◆ **Task**: Scan the records below for the line with "ATOM 165 C CA" and the line with "ATOM 202 C CA". Repeat those two lines and every line between them exactly, and nothing else.

Dataset entries
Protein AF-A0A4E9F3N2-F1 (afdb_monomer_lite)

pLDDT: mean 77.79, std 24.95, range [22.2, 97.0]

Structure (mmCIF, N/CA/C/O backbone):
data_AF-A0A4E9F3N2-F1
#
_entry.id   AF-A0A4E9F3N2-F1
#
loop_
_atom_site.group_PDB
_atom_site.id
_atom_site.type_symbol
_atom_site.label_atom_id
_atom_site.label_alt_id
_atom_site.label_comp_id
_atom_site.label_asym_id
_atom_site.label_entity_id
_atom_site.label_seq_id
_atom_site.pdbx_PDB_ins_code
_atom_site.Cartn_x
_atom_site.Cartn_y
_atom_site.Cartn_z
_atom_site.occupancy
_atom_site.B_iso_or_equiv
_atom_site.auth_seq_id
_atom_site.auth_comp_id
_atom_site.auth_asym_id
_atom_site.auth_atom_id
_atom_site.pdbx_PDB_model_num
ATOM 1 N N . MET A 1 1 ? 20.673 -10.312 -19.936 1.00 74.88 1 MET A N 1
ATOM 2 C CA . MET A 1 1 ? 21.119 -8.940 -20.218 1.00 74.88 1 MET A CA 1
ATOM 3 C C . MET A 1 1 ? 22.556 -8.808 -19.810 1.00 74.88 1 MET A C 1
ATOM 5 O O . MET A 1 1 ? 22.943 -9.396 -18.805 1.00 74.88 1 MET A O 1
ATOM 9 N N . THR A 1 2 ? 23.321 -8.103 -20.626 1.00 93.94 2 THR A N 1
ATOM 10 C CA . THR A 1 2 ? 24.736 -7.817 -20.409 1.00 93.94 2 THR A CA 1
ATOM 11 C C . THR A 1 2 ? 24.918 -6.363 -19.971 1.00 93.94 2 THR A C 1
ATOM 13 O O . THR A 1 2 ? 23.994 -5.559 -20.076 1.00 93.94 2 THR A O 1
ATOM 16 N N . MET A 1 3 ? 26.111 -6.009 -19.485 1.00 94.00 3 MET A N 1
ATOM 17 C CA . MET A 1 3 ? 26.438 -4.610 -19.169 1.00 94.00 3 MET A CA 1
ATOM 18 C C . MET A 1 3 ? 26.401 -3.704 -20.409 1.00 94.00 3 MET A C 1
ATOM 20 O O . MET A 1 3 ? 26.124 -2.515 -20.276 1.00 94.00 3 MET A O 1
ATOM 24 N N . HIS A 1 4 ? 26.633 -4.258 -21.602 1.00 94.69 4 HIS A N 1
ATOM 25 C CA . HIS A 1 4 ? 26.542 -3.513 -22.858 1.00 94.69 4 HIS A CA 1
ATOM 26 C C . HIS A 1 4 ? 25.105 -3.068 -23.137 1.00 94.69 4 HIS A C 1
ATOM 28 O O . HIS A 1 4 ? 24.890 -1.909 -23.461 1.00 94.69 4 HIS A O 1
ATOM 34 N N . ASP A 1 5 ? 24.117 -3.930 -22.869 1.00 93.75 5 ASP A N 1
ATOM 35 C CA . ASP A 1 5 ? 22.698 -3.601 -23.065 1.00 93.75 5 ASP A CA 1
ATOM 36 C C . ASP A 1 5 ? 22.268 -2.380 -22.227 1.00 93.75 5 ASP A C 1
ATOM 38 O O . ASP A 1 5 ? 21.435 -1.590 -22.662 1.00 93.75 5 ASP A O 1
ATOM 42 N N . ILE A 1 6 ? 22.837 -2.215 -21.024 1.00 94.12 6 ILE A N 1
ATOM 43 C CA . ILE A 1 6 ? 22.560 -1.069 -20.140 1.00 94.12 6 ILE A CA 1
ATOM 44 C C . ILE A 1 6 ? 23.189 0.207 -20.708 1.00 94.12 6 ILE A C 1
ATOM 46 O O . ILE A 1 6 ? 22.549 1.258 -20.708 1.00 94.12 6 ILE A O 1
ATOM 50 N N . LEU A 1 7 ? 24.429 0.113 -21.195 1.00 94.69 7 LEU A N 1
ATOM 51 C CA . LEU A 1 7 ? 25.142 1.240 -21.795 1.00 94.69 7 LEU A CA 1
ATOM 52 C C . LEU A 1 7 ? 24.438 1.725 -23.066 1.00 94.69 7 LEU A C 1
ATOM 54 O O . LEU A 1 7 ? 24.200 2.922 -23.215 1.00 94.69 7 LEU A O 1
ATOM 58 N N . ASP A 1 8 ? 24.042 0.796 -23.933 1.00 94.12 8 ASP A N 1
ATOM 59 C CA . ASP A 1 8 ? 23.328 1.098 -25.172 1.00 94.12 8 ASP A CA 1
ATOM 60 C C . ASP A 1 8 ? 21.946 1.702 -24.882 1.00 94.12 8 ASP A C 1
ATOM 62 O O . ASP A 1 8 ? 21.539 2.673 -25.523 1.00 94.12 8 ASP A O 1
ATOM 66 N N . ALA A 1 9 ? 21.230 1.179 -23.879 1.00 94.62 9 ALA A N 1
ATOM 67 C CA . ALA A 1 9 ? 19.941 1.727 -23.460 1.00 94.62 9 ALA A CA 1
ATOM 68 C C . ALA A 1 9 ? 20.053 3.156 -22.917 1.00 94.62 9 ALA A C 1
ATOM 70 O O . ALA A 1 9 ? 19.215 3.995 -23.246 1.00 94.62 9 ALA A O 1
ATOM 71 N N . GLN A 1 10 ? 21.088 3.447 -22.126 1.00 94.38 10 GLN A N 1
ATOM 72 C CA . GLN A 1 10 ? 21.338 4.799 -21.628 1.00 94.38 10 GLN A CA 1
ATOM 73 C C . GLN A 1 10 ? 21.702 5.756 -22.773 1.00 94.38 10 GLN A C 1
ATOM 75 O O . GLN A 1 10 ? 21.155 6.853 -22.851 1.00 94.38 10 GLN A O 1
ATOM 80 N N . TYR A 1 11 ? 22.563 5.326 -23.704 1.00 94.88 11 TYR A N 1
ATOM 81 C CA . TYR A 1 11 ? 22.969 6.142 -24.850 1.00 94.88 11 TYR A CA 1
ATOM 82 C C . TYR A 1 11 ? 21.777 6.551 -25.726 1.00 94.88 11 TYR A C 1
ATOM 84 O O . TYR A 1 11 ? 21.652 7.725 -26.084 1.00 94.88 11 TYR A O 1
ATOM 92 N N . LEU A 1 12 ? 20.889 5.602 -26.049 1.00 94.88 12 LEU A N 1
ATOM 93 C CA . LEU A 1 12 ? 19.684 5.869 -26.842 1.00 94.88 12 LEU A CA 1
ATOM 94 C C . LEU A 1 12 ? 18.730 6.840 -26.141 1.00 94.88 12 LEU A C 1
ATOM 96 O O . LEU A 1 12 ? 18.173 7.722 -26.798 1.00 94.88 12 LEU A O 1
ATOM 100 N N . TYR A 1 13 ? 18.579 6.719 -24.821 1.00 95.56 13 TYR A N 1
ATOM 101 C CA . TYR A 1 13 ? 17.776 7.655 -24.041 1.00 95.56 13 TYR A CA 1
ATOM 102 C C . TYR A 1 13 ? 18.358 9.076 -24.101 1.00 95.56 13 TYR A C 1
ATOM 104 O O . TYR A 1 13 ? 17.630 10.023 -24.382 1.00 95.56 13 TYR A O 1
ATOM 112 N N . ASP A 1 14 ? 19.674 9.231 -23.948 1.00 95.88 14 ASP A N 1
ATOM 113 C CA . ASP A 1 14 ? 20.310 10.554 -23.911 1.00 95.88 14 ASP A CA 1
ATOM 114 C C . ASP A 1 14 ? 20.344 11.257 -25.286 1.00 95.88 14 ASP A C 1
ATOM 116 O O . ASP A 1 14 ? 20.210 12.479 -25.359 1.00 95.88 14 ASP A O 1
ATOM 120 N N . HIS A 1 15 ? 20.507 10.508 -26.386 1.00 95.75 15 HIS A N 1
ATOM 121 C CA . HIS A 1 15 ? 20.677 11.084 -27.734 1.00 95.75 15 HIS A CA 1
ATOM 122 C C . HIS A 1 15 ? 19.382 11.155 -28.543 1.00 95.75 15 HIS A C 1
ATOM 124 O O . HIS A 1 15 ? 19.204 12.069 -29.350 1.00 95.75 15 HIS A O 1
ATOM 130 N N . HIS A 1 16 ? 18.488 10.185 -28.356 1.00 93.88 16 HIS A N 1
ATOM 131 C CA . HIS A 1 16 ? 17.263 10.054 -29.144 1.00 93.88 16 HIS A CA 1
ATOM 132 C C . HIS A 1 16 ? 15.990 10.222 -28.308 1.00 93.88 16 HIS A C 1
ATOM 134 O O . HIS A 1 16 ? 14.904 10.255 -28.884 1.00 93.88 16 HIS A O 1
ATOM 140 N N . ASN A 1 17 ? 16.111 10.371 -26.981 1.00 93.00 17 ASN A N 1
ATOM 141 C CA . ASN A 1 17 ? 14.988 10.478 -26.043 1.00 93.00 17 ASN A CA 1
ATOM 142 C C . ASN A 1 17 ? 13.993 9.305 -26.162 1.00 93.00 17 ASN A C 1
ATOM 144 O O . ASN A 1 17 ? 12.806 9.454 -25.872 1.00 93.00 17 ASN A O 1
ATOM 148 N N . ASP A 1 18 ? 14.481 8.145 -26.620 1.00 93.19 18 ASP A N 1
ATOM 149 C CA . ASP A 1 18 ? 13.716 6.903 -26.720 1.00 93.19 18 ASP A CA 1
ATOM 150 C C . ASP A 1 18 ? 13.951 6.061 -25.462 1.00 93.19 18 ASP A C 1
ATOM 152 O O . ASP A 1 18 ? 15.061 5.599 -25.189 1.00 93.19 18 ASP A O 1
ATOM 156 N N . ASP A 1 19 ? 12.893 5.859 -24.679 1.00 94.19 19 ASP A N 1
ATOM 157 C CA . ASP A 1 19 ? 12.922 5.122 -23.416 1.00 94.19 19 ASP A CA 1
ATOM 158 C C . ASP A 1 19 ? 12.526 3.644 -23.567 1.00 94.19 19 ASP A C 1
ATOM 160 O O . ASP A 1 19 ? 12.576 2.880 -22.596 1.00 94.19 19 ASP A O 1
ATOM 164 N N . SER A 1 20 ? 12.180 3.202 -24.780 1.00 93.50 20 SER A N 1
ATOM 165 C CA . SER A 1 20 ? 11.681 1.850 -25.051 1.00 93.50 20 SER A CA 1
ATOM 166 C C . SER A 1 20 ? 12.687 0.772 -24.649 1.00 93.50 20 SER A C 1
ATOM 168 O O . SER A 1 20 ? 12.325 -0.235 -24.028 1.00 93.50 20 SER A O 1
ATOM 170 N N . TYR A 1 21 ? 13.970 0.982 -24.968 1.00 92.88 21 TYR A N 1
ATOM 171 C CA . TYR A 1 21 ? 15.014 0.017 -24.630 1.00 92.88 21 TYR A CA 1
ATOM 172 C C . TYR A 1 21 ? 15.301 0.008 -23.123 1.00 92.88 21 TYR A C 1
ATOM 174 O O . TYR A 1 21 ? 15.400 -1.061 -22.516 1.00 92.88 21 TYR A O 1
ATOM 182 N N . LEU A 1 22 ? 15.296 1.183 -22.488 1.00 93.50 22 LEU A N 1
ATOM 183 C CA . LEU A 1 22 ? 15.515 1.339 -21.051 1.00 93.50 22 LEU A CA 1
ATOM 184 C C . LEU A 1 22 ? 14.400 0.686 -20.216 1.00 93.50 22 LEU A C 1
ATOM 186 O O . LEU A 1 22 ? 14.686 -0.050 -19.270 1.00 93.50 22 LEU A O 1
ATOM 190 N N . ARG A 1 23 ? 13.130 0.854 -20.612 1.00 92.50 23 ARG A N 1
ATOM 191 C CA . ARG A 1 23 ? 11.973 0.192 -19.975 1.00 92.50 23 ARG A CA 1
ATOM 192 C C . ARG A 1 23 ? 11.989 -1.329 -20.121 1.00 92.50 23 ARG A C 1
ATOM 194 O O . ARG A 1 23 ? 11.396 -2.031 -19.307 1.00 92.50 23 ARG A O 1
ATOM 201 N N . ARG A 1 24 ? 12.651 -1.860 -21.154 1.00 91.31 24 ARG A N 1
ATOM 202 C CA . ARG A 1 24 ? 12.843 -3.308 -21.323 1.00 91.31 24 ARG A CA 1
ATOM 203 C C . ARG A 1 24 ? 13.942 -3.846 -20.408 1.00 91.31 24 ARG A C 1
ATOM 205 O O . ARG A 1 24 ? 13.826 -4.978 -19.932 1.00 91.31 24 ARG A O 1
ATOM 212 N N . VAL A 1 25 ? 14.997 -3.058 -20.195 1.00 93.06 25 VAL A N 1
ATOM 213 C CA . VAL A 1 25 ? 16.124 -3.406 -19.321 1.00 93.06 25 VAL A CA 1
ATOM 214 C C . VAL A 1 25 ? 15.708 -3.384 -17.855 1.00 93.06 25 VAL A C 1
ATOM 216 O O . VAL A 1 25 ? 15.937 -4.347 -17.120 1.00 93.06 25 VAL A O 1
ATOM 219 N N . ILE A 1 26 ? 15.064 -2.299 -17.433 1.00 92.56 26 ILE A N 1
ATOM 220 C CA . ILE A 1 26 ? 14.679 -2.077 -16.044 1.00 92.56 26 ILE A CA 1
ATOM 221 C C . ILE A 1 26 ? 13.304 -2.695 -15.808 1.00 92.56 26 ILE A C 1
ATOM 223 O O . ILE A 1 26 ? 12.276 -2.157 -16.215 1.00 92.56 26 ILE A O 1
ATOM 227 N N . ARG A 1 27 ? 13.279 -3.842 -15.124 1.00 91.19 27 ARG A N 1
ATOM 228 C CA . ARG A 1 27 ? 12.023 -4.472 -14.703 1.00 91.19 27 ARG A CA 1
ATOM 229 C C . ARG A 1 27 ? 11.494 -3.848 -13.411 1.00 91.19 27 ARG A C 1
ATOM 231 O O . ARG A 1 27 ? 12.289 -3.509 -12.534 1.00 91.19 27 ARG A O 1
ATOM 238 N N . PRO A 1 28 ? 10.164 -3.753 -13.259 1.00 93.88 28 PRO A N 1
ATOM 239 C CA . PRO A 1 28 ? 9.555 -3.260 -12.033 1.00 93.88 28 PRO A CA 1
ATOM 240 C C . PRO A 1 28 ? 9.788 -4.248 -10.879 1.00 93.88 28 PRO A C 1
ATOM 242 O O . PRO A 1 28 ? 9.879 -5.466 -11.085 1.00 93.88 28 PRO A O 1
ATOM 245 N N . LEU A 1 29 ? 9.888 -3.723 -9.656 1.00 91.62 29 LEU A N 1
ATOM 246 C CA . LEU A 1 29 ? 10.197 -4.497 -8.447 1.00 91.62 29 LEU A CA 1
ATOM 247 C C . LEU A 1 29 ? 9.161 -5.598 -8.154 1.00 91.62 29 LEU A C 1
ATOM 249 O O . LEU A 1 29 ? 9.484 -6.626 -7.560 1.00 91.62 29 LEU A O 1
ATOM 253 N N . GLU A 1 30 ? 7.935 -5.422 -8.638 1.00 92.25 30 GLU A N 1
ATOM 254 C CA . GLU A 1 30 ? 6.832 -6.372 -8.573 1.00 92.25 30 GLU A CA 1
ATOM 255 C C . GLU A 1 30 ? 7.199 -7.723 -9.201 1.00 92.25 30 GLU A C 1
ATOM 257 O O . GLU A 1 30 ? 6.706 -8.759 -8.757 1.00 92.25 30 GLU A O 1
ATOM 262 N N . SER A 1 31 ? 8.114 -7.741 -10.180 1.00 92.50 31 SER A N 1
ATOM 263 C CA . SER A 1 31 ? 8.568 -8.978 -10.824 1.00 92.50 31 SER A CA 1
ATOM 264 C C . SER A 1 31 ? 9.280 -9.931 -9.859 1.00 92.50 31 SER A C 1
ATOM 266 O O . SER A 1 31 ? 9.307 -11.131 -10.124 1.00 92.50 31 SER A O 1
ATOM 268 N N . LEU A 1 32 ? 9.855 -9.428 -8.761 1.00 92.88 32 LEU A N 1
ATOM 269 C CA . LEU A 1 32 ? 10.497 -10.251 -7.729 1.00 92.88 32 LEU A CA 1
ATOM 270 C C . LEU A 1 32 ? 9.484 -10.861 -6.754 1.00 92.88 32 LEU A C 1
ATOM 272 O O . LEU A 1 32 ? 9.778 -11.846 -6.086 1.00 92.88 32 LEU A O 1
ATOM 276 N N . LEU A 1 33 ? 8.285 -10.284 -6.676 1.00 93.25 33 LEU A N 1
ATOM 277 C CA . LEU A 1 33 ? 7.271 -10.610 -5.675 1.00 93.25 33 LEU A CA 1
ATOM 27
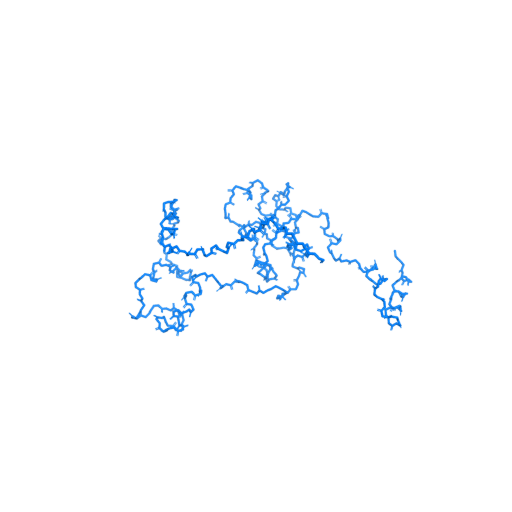8 C C . LEU A 1 33 ? 6.209 -11.596 -6.180 1.00 93.25 33 LEU A C 1
ATOM 280 O O . LEU A 1 33 ? 5.289 -11.941 -5.443 1.00 93.25 33 LEU A O 1
ATOM 284 N N . VAL A 1 34 ? 6.350 -12.079 -7.416 1.00 91.62 34 VAL A N 1
ATOM 285 C CA . VAL A 1 34 ? 5.398 -12.983 -8.085 1.00 91.62 34 VAL A CA 1
ATOM 286 C C . VAL A 1 34 ? 5.222 -14.314 -7.341 1.00 91.62 34 VAL A C 1
ATOM 288 O O . VAL A 1 34 ? 4.159 -14.919 -7.429 1.00 91.62 34 VAL A O 1
ATOM 291 N N . GLY A 1 35 ? 6.236 -14.765 -6.594 1.00 91.81 35 GLY A N 1
ATOM 292 C CA . GLY A 1 35 ? 6.190 -16.032 -5.856 1.00 91.81 35 GLY A CA 1
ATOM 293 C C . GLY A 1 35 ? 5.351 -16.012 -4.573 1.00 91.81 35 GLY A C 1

◆ **Answer for this exercise**:
ATOM 165 C CA . SER A 1 20 ? 11.681 1.850 -25.051 1.00 93.50 20 SER A CA 1
ATOM 166 C C . SER A 1 20 ? 12.687 0.772 -24.649 1.00 93.50 20 SER A C 1
ATOM 168 O O . SER A 1 20 ? 12.325 -0.235 -24.028 1.00 93.50 20 SER A O 1
ATOM 170 N N . TYR A 1 21 ? 13.970 0.982 -24.968 1.00 92.88 21 TYR A N 1
ATOM 171 C CA . TYR A 1 21 ? 15.014 0.017 -24.630 1.00 92.88 21 TYR A CA 1
ATOM 172 C C . TYR A 1 21 ? 15.301 0.008 -23.123 1.00 92.88 21 TYR A C 1
ATOM 174 O O . TYR A 1 21 ? 15.400 -1.061 -22.516 1.00 92.88 21 TYR A O 1
ATOM 182 N N . LEU A 1 22 ? 15.296 1.183 -22.488 1.00 93.50 22 LEU A N 1
ATOM 183 C CA . LEU A 1 22 ? 15.515 1.339 -21.051 1.00 93.50 22 LEU A CA 1
ATOM 184 C C . LEU A 1 22 ? 14.400 0.686 -20.216 1.00 93.50 22 LEU A C 1
ATOM 186 O O . LEU A 1 22 ? 14.686 -0.050 -19.270 1.00 93.50 22 LEU A O 1
ATOM 190 N N . ARG A 1 23 ? 13.130 0.854 -20.612 1.00 92.50 23 ARG A N 1
ATOM 191 C CA . ARG A 1 23 ? 11.973 0.192 -19.975 1.00 92.50 23 ARG A CA 1
ATOM 192 C C . ARG A 1 23 ? 11.989 -1.329 -20.121 1.00 92.50 23 ARG A C 1
ATOM 194 O O . ARG A 1 23 ? 11.396 -2.031 -19.307 1.00 92.50 23 ARG A O 1
ATOM 201 N N . ARG A 1 24 ? 12.651 -1.860 -21.154 1.00 91.31 24 ARG A N 1
ATOM 202 C CA . ARG A 1 24 ? 12.843 -3.308 -21.323 1.00 91.31 24 ARG A CA 1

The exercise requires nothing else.